Provided information:
================================

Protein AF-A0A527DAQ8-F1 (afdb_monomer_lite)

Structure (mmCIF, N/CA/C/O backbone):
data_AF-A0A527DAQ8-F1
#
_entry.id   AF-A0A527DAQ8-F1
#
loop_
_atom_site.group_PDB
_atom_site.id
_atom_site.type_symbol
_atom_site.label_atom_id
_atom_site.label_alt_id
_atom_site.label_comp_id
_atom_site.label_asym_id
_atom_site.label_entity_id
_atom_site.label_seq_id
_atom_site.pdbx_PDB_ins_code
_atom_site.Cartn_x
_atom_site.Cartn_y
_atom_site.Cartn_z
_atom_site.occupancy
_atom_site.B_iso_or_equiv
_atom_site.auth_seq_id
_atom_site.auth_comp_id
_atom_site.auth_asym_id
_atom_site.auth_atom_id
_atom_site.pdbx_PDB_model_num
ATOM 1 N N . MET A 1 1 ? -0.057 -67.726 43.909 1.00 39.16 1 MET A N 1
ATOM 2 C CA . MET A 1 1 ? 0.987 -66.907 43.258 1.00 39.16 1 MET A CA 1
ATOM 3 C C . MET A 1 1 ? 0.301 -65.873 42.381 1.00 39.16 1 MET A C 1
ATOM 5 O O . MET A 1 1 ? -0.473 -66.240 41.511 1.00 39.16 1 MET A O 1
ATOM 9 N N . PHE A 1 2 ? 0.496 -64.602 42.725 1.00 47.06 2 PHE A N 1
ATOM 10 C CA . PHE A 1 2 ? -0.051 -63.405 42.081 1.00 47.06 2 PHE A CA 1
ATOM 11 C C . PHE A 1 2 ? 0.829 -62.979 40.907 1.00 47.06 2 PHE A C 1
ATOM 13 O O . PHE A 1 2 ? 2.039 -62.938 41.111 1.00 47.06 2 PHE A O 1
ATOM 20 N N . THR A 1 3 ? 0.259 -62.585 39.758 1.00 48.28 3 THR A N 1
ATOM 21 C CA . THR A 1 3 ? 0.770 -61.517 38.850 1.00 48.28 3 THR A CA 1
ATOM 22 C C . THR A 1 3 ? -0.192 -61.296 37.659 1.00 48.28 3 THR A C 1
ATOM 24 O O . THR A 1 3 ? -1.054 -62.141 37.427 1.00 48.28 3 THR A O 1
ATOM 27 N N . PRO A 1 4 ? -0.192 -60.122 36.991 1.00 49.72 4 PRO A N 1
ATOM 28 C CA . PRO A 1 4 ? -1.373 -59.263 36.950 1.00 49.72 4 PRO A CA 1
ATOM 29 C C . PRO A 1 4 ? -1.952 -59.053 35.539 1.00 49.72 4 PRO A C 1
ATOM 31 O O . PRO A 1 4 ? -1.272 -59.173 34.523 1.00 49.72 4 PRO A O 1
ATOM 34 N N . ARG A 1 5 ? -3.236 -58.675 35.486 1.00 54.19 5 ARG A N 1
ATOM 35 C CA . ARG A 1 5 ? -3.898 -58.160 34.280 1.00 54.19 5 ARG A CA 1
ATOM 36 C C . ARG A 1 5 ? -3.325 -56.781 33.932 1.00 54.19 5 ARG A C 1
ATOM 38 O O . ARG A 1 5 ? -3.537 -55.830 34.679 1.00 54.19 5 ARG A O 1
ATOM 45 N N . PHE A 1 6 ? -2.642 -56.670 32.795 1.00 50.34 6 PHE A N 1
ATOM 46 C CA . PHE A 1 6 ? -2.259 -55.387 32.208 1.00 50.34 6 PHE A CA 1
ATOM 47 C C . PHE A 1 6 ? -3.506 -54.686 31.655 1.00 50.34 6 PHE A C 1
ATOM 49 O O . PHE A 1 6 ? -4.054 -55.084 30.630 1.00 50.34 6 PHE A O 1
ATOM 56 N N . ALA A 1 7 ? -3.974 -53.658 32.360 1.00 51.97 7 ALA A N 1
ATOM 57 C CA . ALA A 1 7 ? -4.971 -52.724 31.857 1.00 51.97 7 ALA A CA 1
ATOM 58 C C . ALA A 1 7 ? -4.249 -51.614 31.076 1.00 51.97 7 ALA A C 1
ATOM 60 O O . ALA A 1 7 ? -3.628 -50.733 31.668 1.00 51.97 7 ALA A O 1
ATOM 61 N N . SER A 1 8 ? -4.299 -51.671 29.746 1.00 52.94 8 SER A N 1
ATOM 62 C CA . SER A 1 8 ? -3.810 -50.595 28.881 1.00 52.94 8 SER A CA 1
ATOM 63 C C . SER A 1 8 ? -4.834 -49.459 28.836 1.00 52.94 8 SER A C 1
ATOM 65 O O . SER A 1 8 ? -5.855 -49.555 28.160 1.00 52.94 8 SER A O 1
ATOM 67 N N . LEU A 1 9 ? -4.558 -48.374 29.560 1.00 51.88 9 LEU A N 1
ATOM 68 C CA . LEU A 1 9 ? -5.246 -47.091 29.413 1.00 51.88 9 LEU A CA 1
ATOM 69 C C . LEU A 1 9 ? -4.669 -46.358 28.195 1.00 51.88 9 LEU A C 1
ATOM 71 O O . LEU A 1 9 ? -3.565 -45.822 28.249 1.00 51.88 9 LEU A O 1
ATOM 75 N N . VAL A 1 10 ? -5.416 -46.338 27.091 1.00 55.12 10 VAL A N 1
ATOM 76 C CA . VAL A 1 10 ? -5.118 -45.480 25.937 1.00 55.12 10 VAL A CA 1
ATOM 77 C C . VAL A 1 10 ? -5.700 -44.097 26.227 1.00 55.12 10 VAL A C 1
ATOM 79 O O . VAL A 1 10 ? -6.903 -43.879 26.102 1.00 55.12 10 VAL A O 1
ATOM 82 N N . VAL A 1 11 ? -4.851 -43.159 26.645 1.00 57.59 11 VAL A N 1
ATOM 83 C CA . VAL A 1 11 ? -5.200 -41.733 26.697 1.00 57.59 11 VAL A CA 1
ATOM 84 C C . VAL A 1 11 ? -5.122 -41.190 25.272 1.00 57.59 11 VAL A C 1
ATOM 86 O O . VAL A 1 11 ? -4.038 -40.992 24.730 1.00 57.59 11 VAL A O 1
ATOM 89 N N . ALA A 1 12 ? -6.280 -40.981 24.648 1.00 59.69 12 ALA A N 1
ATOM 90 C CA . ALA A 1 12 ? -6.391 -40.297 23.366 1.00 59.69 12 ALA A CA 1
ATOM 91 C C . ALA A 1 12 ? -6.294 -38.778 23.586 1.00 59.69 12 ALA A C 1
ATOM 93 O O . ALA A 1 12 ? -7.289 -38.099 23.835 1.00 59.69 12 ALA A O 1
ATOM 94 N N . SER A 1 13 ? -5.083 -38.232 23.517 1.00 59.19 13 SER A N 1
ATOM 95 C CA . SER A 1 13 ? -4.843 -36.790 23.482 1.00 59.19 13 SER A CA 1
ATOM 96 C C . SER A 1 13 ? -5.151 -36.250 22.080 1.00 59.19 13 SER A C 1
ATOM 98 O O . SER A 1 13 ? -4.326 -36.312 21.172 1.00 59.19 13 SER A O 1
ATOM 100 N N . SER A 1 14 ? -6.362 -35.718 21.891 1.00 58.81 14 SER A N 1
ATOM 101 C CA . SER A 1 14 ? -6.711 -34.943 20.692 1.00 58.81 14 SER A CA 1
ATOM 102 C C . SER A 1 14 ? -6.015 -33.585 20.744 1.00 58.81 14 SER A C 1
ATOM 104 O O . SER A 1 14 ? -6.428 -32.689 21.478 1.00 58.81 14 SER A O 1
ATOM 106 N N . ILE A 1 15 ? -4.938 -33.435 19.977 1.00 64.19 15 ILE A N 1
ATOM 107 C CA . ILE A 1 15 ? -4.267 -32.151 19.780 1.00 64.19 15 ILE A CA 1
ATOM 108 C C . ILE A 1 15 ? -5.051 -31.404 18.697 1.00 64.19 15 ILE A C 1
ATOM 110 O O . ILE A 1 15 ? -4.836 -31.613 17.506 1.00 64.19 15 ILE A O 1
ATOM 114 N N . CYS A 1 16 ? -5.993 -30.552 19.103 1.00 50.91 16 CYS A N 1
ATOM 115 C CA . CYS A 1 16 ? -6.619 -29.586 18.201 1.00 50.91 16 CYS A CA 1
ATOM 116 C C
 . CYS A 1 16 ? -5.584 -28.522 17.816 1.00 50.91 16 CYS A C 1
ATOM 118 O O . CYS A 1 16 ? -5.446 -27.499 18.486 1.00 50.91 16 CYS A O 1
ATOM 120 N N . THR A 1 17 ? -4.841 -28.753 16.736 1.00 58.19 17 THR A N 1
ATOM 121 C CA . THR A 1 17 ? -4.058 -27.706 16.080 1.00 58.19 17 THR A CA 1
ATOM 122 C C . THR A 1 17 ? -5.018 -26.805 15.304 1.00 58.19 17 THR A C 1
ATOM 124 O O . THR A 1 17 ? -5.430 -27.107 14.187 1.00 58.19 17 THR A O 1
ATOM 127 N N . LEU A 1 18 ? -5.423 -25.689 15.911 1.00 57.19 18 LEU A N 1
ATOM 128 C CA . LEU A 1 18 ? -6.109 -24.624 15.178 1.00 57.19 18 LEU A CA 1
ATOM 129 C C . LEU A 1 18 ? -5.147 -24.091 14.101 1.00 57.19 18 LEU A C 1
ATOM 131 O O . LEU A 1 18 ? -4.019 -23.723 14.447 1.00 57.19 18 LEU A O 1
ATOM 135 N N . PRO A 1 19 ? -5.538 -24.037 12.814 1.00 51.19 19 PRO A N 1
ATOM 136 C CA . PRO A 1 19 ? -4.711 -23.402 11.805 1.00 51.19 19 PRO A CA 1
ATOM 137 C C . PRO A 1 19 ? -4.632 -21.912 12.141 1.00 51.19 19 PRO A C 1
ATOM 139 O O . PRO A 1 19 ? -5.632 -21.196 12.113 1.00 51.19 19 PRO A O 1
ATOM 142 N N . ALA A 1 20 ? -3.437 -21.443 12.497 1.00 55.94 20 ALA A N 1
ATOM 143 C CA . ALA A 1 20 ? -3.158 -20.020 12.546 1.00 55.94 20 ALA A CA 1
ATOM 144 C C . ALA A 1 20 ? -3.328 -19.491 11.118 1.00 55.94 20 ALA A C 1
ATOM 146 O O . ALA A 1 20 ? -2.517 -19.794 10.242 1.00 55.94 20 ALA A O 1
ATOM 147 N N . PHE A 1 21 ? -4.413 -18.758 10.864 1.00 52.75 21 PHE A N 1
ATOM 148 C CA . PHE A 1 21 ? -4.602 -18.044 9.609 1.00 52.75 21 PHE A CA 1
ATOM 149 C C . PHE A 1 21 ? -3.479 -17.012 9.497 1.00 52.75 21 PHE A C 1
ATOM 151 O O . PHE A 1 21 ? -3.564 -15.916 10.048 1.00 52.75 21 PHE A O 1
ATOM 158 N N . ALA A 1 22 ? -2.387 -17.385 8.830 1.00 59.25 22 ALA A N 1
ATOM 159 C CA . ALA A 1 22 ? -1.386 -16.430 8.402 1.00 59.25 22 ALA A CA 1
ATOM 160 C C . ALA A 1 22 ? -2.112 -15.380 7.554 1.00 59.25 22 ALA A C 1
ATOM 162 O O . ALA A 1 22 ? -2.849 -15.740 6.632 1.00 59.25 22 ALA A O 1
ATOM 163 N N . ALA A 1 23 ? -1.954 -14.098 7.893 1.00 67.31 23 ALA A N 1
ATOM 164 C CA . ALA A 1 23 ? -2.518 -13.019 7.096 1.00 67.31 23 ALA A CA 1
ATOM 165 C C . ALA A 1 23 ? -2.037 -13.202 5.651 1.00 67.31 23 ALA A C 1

================================

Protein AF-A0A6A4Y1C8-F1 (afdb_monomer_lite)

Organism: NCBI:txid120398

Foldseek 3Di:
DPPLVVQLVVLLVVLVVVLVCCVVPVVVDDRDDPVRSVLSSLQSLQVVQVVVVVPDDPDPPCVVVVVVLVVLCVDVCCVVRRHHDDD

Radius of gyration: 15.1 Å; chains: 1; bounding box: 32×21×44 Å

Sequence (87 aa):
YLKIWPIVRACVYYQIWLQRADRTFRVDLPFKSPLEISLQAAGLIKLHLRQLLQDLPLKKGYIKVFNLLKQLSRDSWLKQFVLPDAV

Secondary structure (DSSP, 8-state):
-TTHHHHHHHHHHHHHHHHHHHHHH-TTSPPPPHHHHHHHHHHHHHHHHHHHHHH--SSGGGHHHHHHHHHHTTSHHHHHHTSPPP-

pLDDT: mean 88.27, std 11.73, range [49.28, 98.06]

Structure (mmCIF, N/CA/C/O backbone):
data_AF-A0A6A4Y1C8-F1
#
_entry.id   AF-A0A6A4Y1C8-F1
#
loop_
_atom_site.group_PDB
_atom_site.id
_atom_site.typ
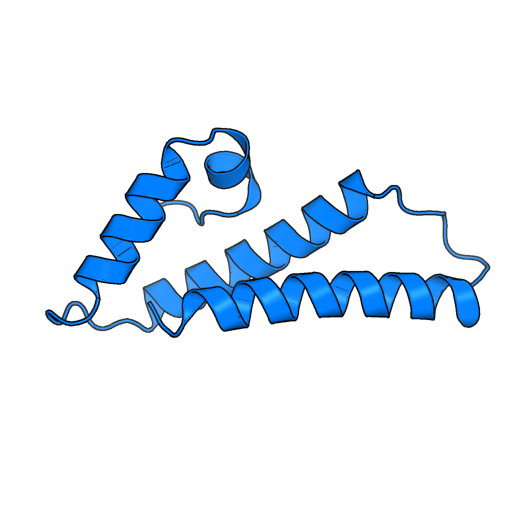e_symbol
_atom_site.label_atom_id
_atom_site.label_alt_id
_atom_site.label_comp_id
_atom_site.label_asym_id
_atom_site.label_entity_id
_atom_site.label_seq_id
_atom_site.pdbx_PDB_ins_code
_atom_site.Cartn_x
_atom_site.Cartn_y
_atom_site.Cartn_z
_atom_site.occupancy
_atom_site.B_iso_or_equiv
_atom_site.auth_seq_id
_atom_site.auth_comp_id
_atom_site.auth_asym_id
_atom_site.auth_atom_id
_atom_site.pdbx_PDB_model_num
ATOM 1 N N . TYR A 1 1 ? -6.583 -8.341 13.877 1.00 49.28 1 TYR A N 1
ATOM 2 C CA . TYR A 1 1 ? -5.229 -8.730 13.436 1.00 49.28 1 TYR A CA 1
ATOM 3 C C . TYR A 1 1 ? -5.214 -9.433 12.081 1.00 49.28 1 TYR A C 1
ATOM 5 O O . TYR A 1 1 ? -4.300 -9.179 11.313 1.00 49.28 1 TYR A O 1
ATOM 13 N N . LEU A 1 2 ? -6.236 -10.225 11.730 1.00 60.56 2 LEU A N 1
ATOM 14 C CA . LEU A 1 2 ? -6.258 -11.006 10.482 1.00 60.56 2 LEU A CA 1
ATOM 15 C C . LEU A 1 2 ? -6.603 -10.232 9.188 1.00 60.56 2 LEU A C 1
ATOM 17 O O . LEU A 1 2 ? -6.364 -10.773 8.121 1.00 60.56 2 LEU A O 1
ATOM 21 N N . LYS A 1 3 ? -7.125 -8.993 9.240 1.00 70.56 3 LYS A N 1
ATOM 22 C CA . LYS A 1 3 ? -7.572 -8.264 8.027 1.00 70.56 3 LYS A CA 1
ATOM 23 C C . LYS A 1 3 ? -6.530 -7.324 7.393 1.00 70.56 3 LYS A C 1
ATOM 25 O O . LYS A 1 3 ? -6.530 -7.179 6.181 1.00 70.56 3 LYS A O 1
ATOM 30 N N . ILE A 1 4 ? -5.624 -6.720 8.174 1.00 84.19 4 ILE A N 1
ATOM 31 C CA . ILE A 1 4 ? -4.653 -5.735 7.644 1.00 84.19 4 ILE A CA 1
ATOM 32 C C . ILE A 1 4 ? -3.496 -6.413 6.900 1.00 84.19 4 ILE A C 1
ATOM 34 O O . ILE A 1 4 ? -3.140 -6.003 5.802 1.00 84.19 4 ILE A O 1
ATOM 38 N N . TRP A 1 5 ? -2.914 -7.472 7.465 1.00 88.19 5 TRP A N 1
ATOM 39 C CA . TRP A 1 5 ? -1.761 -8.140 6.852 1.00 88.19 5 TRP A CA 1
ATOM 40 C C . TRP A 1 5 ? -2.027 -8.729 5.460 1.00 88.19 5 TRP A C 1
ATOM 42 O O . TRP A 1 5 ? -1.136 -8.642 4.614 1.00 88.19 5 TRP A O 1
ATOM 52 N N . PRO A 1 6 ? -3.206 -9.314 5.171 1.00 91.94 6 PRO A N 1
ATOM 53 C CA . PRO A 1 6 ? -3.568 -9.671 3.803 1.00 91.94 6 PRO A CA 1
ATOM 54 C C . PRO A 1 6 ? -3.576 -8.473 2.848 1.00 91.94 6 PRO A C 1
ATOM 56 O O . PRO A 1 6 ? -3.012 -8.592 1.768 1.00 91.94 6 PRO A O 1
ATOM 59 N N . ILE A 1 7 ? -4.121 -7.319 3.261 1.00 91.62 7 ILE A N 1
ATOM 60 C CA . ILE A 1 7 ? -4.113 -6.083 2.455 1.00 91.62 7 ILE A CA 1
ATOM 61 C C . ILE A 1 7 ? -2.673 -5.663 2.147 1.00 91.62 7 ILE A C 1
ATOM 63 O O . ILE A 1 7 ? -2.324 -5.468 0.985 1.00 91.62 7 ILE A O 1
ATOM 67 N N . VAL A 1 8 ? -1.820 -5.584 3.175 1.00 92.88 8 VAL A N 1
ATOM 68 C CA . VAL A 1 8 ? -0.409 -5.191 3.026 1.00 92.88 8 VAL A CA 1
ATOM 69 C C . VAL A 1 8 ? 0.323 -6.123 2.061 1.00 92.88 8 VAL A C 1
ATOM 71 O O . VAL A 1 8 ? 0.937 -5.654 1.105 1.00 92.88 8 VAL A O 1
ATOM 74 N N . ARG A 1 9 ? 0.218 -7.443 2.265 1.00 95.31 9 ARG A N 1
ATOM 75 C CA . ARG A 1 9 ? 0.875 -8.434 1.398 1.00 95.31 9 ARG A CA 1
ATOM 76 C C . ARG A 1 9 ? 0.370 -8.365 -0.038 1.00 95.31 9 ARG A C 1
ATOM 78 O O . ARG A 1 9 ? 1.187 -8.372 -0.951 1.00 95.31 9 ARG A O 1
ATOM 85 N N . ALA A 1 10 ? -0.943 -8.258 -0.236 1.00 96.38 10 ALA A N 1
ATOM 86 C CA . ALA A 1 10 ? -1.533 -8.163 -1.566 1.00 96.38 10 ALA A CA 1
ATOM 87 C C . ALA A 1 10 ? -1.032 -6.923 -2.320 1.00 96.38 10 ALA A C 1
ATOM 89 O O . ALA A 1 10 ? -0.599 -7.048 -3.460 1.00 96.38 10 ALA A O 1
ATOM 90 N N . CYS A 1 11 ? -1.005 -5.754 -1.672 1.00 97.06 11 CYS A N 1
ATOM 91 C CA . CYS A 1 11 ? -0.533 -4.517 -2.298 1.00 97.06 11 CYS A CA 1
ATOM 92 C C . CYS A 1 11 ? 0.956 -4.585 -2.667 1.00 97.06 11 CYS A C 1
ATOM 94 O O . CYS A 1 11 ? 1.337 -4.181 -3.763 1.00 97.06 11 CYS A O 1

================================

Your task:
What you give back should be exactly the lines of the data above from the line with "ATOM 146 O O" through the line with "ATOM 158 N N", both of those included, and nothing more.

Solution to the exercise:
ATOM 146 O O . ALA A 1 20 ? -2.517 -19.794 10.242 1.00 55.94 20 ALA A O 1
ATOM 147 N N . PHE A 1 21 ? -4.413 -18.758 10.864 1.00 52.75 21 PHE A N 1
ATOM 148 C CA . PHE A 1 21 ? -4.602 -18.044 9.609 1.00 52.75 21 PHE A CA 1
ATOM 149 C C . PHE A 1 21 ? -3.479 -17.012 9.497 1.00 52.75 21 PHE A C 1
ATOM 151 O O . PHE A 1 21 ? -3.564 -15.916 10.048 1.00 52.75 21 PHE A O 1
ATOM 158 N N . ALA A 1 22 ? -2.387 -17.385 8.830 1.00 59.25 22 ALA A N 1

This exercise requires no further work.